The term "CRS" refers to the surcharge mechanism previously adopted and applied to designated direct access and departing load customers under a series of Commission decisions issued in this proceeding. Under the CRS mechanism, designated customers bear a portion of the costs of the California Department of Water Resources (DWR) incurred pursuant to Assembly Bill (AB) 1X, and certain utility costs, as necessary to avoid shifting costs to bundled utility customers. The provisions adopted by the Commission require a CRS to conform with statutory requirements in AB 117. Under the provisions of this legislation, subsection (d) was added to Pub. Util. Code § 366, requiring customers that purchased power from an electric utility on or after February 1, 2001 to bear a "fair share" of DWR's electricity purchase costs, as well as purchase contract obligations incurred.

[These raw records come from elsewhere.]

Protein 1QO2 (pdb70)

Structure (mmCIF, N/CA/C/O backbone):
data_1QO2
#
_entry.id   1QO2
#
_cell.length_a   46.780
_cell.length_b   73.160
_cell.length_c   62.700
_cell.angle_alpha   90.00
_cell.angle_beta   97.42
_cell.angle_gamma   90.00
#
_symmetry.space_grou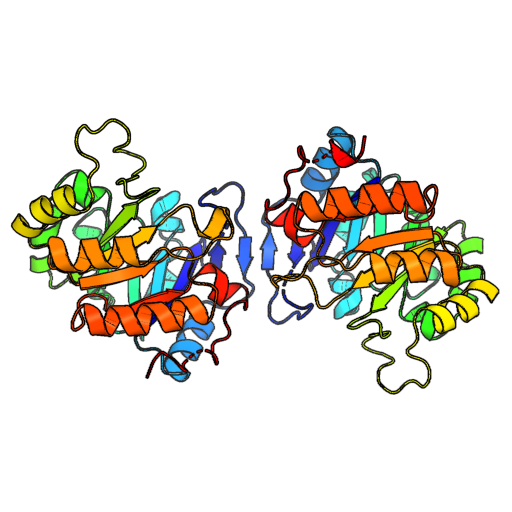p_name_H-M   'P 1 21 1'
#
loop_
_entity.id
_entity.type
_entity.pdbx_description
1 polymer '1-(5-phosphoribosyl)-5-[(5-phosphoribosylamino)methylideneamino] imidazole-4-carboxamide isomerase'
2 water water
#
loop_
_atom_site.group_PDB
_atom_site.id
_atom_site.type_symbol
_atom_site.label_atom_id
_atom_site.label_alt_id
_atom_site.label_comp_id
_atom_site.label_asym_id
_atom_site.label_entity_id
_atom_site.label_seq_id
_atom_site.pdbx_PDB_ins_code
_atom_site.Cartn_x
_atom_site.Cartn_y
_atom_site.Cartn_z
_atom_site.occupancy
_atom_site.B_iso_or_equiv
_atom_site.auth_seq_id
_atom_site.auth_comp_id
_atom_site.auth_asym_id
_atom_site.auth_atom_id
_atom_site.pdbx_PDB_model_num
ATOM 9 N N . LEU A 1 2 ? 2.389 0.372 37.409 1.00 16.23 2 LEU A N 1
ATOM 10 C CA . LEU A 1 2 ? 2.663 -0.212 36.106 1.00 15.92 2 LEU A CA 1
ATOM 11 C C . LEU A 1 2 ? 3.040 0.860 35.092 1.00 14.55 2 LEU A C 1
ATOM 12 O O . LEU A 1 2 ? 2.415 1.916 35.029 1.00 14.23 2 LEU A O 1
ATOM 17 N N . VAL A 1 3 ? 4.079 0.588 34.312 1.00 13.14 3 VAL A N 1
ATOM 18 C CA . VAL A 1 3 ? 4.493 1.495 33.250 1.00 12.88 3 VAL A CA 1
ATOM 19 C C . VAL A 1 3 ? 4.378 0.586 32.036 1.00 12.37 3 VAL A C 1
ATOM 20 O O . VAL A 1 3 ? 5.203 -0.299 31.827 1.00 13.10 3 VAL A O 1
ATOM 24 N N . VAL A 1 4 ? 3.323 0.801 31.258 1.00 12.89 4 VAL A N 1
ATOM 25 C CA . VAL A 1 4 ? 3.009 -0.042 30.107 1.00 11.42 4 VAL A CA 1
ATOM 26 C C . VAL A 1 4 ? 3.447 0.461 28.734 1.00 12.13 4 VAL A C 1
ATOM 27 O O . VAL A 1 4 ? 2.882 1.424 28.205 1.00 12.41 4 VAL A O 1
ATOM 31 N N . PRO A 1 5 ? 4.461 -0.185 28.132 1.00 11.57 5 PRO A N 1
ATOM 32 C CA . PRO A 1 5 ? 4.885 0.281 26.809 1.00 11.82 5 PRO A CA 1
ATOM 33 C C . PRO A 1 5 ? 3.744 -0.050 25.853 1.00 11.67 5 PRO A C 1
ATOM 34 O O . PRO A 1 5 ? 3.050 -1.051 26.044 1.00 11.26 5 PRO A O 1
ATOM 38 N N . ALA A 1 6 ? 3.540 0.786 24.843 1.00 10.99 6 ALA A N 1
ATOM 39 C CA . ALA A 1 6 ? 2.466 0.556 23.891 1.00 10.85 6 ALA A CA 1
ATOM 40 C C . ALA A 1 6 ? 2.956 0.664 22.458 1.00 11.09 6 ALA A C 1
ATOM 41 O O . ALA A 1 6 ? 3.777 1.522 22.134 1.00 10.64 6 ALA A O 1
ATOM 43 N N . ILE A 1 7 ? 2.455 -0.222 21.603 1.00 11.05 7 ILE A N 1
ATOM 44 C CA . ILE A 1 7 ? 2.834 -0.199 20.199 1.00 13.59 7 ILE A CA 1
ATOM 45 C C . ILE A 1 7 ? 1.628 -0.530 19.340 1.00 13.52 7 ILE A C 1
ATOM 46 O O . ILE A 1 7 ? 0.762 -1.320 19.732 1.00 14.84 7 ILE A O 1
ATOM 51 N N . ASP A 1 8 ? 1.572 0.099 18.175 1.00 13.34 8 ASP A N 1
ATOM 52 C CA . ASP A 1 8 ? 0.504 -0.133 17.220 1.00 12.56 8 ASP A CA 1
ATOM 53 C C . ASP A 1 8 ? 1.107 -1.025 16.147 1.00 12.41 8 ASP A C 1
ATOM 54 O O . ASP A 1 8 ? 2.306 -0.919 15.837 1.00 12.47 8 ASP A O 1
ATOM 59 N N . LEU A 1 9 ? 0.285 -1.916 15.604 1.00 11.21 9 LEU A N 1
ATOM 60 C CA . LEU A 1 9 ? 0.710 -2.832 14.554 1.00 12.58 9 LEU A CA 1
ATOM 61 C C . LEU A 1 9 ? -0.145 -2.565 13.331 1.00 12.50 9 LEU A C 1
ATOM 62 O O . LEU A 1 9 ? -1.359 -2.437 13.429 1.00 12.42 9 LEU A O 1
ATOM 67 N N . PHE A 1 10 ? 0.498 -2.473 12.179 1.00 14.38 10 PHE A N 1
ATOM 68 C CA . PHE A 1 10 ? -0.223 -2.212 10.947 1.00 16.25 10 PHE A CA 1
ATOM 69 C C . PHE A 1 10 ? 0.513 -2.957 9.849 1.00 16.80 10 PHE A C 1
ATOM 70 O O . PHE A 1 10 ? 1.695 -2.722 9.625 1.00 16.55 10 PHE A O 1
ATOM 78 N N . ARG A 1 11 ? -0.181 -3.879 9.191 1.00 18.39 11 ARG A N 1
ATOM 79 C CA . ARG A 1 11 ? 0.413 -4.654 8.105 1.00 19.69 11 ARG A CA 1
ATOM 80 C C . ARG A 1 11 ? 1.686 -5.380 8.547 1.00 19.62 11 ARG A C 1
ATOM 81 O O . ARG A 1 11 ? 2.692 -5.390 7.834 1.00 19.70 11 ARG A O 1
ATOM 89 N N . GLY A 1 12 ? 1.632 -5.976 9.735 1.00 18.63 12 GLY A N 1
ATOM 90 C CA . GLY A 1 12 ? 2.766 -6.716 10.258 1.00 18.16 12 GLY A CA 1
ATOM 91 C C . GLY A 1 12 ? 3.925 -5.903 10.808 1.00 18.04 12 GLY A C 1
ATOM 92 O O . GLY A 1 12 ? 4.922 -6.475 11.249 1.00 17.84 12 GLY A O 1
ATOM 93 N N . LYS A 1 13 ? 3.802 -4.580 10.814 1.00 17.11 13 LYS A N 1
ATOM 94 C CA . LYS A 1 13 ? 4.893 -3.737 11.298 1.00 17.55 13 LYS A CA 1
ATOM 95 C C . LYS A 1 13 ? 4.511 -2.794 12.437 1.00 16.50 13 LYS A C 1
ATOM 96 O O . LYS A 1 13 ? 3.351 -2.424 12.587 1.00 15.22 13 LYS A O 1
ATOM 102 N N . VAL A 1 14 ? 5.505 -2.416 13.235 1.00 16.02 14 VAL A N 1
ATOM 103 C CA . VAL A 1 14 ? 5.299 -1.471 14.328 1.00 15.53 14 VAL A CA 1
ATOM 104 C C . VAL A 1 14 ? 4.967 -0.156 13.626 1.00 15.90 14 VAL A C 1
ATOM 105 O O . VAL A 1 14 ? 5.713 0.289 12.749 1.00 15.46 14 VAL A O 1
ATOM 109 N N . ALA A 1 15 ? 3.855 0.464 14.000 1.00 16.17 15 ALA A N 1
ATOM 110 C CA . ALA A 1 15 ? 3.438 1.694 13.343 1.00 17.53 15 ALA A CA 1
ATOM 111 C C . ALA A 1 15 ? 2.881 2.761 14.266 1.00 19.22 15 ALA A C 1
ATOM 112 O O . ALA A 1 15 ? 2.718 2.555 15.471 1.00 18.34 15 ALA A O 1
ATOM 114 N N . ARG A 1 16 ? 2.575 3.908 13.672 1.00 20.28 16 ARG A N 1
ATOM 115 C CA . ARG A 1 16 ? 2.036 5.036 14.407 1.00 22.60 16 ARG A CA 1
ATOM 116 C C . ARG A 1 16 ? 1.331 5.956 13.421 1.00 23.32 16 ARG A C 1
ATOM 117 O O . ARG A 1 16 ? 1.904 6.327 12.398 1.00 23.52 16 ARG A O 1
ATOM 133 N N . ILE A 1 18 ? -0.108 9.531 13.055 1.00 26.54 18 ILE A N 1
ATOM 134 C CA . ILE A 1 18 ? -0.071 10.855 13.666 1.00 26.80 18 ILE A CA 1
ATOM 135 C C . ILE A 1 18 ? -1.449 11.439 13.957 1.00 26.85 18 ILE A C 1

The CVP motion was filed in response to indications that Pacific Gas and Electric Company (PG&E) intends to apply the CRS to all electricity delivered to WAPA's preference power customers that exceed the customers' respective hydropower allocations under their base resource contracts.

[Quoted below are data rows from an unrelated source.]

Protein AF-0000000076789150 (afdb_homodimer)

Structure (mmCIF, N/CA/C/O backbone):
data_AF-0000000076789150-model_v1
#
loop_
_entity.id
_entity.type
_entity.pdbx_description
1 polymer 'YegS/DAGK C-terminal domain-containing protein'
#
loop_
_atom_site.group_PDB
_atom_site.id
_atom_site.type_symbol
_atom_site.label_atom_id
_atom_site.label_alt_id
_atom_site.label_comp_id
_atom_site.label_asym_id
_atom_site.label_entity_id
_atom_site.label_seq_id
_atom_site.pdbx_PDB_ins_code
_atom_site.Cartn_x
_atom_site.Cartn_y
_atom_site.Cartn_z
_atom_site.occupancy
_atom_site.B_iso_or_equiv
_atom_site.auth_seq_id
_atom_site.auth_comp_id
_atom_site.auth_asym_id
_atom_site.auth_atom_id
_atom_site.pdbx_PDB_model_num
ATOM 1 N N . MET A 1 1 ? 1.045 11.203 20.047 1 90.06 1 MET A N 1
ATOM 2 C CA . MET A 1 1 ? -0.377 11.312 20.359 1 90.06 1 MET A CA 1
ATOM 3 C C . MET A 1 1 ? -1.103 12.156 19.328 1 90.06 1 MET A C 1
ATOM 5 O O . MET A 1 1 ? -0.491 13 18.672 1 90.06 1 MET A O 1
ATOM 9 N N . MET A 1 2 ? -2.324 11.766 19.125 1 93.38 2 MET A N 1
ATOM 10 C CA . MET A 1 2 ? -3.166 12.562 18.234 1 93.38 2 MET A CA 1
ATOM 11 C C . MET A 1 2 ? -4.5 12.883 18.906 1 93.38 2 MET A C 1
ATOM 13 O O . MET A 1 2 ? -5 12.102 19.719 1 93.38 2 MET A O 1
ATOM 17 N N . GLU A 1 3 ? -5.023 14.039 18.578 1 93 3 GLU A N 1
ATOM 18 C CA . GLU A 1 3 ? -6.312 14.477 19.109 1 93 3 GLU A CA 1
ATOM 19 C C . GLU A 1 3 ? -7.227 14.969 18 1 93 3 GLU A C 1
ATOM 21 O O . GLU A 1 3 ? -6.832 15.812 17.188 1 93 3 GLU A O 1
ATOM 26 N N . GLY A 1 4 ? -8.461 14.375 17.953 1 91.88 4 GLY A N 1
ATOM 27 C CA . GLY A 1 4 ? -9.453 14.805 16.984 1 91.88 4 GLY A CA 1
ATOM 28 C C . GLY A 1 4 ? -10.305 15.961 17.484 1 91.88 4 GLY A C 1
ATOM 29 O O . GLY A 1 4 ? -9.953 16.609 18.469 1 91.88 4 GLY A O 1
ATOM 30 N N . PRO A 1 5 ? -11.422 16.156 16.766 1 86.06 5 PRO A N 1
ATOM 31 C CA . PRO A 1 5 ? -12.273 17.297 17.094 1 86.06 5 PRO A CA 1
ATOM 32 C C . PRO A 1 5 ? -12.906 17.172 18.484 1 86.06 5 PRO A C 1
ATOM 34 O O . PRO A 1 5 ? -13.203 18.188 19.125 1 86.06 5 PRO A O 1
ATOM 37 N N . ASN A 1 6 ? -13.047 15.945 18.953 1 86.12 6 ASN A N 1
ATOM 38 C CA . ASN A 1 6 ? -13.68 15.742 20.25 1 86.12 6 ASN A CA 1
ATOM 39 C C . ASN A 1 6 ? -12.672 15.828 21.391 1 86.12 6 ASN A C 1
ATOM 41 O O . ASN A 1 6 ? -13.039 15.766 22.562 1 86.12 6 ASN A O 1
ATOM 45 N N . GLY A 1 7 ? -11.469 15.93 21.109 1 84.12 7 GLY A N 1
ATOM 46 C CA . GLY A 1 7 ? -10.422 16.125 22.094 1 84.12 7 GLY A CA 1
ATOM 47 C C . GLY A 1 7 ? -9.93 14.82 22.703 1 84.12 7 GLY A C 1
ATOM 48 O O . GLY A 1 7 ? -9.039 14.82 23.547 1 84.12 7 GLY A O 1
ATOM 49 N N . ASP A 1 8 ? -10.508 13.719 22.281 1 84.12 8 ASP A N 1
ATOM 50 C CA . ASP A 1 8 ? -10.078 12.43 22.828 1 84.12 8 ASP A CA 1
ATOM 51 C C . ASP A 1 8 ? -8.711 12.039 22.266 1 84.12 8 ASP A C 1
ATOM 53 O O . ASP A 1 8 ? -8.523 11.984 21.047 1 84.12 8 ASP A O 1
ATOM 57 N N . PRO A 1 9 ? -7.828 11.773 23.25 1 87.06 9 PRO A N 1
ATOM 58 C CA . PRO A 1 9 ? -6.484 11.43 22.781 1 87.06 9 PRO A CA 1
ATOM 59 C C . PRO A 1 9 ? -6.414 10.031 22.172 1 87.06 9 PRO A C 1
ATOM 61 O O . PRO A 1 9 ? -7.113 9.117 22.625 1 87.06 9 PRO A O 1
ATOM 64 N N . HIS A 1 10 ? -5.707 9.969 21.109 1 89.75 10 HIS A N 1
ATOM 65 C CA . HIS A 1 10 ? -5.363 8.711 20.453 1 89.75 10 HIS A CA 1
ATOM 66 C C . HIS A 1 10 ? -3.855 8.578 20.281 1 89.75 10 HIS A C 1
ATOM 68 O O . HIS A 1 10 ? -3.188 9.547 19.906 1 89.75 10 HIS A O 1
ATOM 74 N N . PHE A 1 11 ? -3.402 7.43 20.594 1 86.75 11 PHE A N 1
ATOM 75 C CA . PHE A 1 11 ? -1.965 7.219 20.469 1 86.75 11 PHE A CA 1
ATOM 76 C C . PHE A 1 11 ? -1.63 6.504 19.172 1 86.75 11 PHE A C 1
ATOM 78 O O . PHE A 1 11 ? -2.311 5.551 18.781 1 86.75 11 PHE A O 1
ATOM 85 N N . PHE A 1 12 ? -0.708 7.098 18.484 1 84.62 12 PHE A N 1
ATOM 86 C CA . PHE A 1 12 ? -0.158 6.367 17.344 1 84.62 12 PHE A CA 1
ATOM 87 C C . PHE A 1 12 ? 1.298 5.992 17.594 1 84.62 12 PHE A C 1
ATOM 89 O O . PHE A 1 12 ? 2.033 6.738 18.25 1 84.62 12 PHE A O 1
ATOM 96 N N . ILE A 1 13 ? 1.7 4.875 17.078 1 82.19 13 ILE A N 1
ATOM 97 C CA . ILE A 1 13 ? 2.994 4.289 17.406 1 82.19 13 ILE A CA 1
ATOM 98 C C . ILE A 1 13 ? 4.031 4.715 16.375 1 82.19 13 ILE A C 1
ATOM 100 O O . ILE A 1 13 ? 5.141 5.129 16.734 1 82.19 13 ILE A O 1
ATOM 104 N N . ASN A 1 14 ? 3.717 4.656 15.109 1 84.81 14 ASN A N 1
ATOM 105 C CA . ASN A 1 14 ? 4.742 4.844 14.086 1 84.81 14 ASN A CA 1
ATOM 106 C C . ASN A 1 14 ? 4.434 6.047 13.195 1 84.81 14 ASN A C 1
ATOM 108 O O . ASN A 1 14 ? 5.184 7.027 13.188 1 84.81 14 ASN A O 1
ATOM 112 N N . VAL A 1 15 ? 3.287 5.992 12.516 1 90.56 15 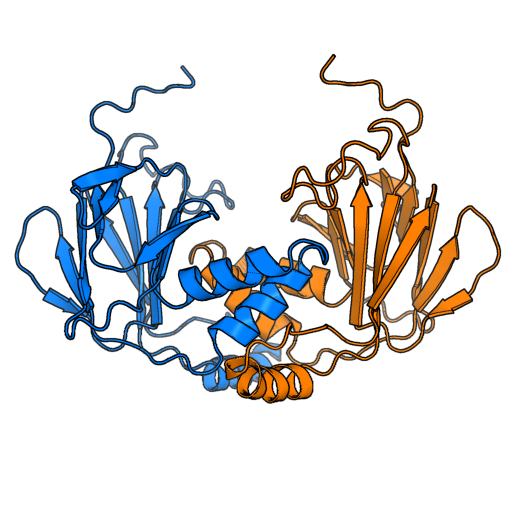VAL A N 1
ATOM 113 C CA . VAL A 1 15 ? 3.057 7.012 11.5 1 90.56 15 VAL A CA 1
ATOM 114 C C . VAL A 1 15 ? 1.566 7.34 11.422 1 90.56 15 VAL A C 1
ATOM 116 O O . VAL A 1 15 ? 0.721 6.457 11.594 1 90.56 15 VAL A O 1
ATOM 119 N N . ALA A 1 16 ? 1.268 8.555 11.242 1 94.44 16 ALA A N 1
ATOM 120 C CA . ALA A 1 16 ? -0.069 9.039 10.898 1 94.44 16 ALA A CA 1
ATOM 121 C C . ALA A 1 16 ? -0.08 9.68 9.516 1 94.44 16 ALA A C 1
ATOM 123 O O . ALA A 1 16 ? 0.858 10.398 9.148 1 94.44 16 ALA A O 1
ATOM 124 N N . ASP A 1 17 ? -1.15 9.406 8.781 1 96.19 17 ASP A N 1
ATOM 125 C CA . ASP A 1 17 ? -1.285 9.898 7.41 1 96.19 17 ASP A CA 1
ATOM 126 C C . ASP A 1 17 ? -2.496 10.82 7.273 1 96.19 17 ASP A C 1
ATOM 128 O O . ASP A 1 17 ? -3.523 10.602 7.922 1 96.19 17 ASP A O 1
ATOM 132 N N . ILE A 1 18 ? -2.346 11.805 6.422 1 97.44 18 ILE A N 1
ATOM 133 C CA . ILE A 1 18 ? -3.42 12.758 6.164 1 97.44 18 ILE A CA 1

Responses to the motion were filed on June 19, 2003. Responses in support of the motion were filed by the Northern California Power Agency (NCPA) and the University of California/California State University (UC/CSU). Responses in opposition to the motion were filed by PG&E and Southern California Edison Company (Edison), the latter utility having been granted leave to file late comments on June 26, 2003. The CVP Group was also granted leave to file a third-round reply on July 2, 2003 in response to the replies of other parties. This decision is issued based upon review of the motion and responses thereto, including the third-round reply of CVP Group. No evidentiary hearings are necessary to resolve this matter.
1 "Preference power customers" refers to those entities granted a preference by WAPA when contracting to sell surplus federal power, and includes "municipalities and other public corporations or agencies; and also cooperatives and other nonprofit organizations financed in whole or in part by loans made pursuant to the Rural Electrification Act of 1936 (7 USC 901 et seq.)" 2 WAPA is a power marketing agency within the U.S. Department of Energy that sells capacity and energy generated by the U.S. Bureau of Reclamation at Central Valley Project (CVP) hydroelectric plants that is surplus to the CVP's own project power consumption.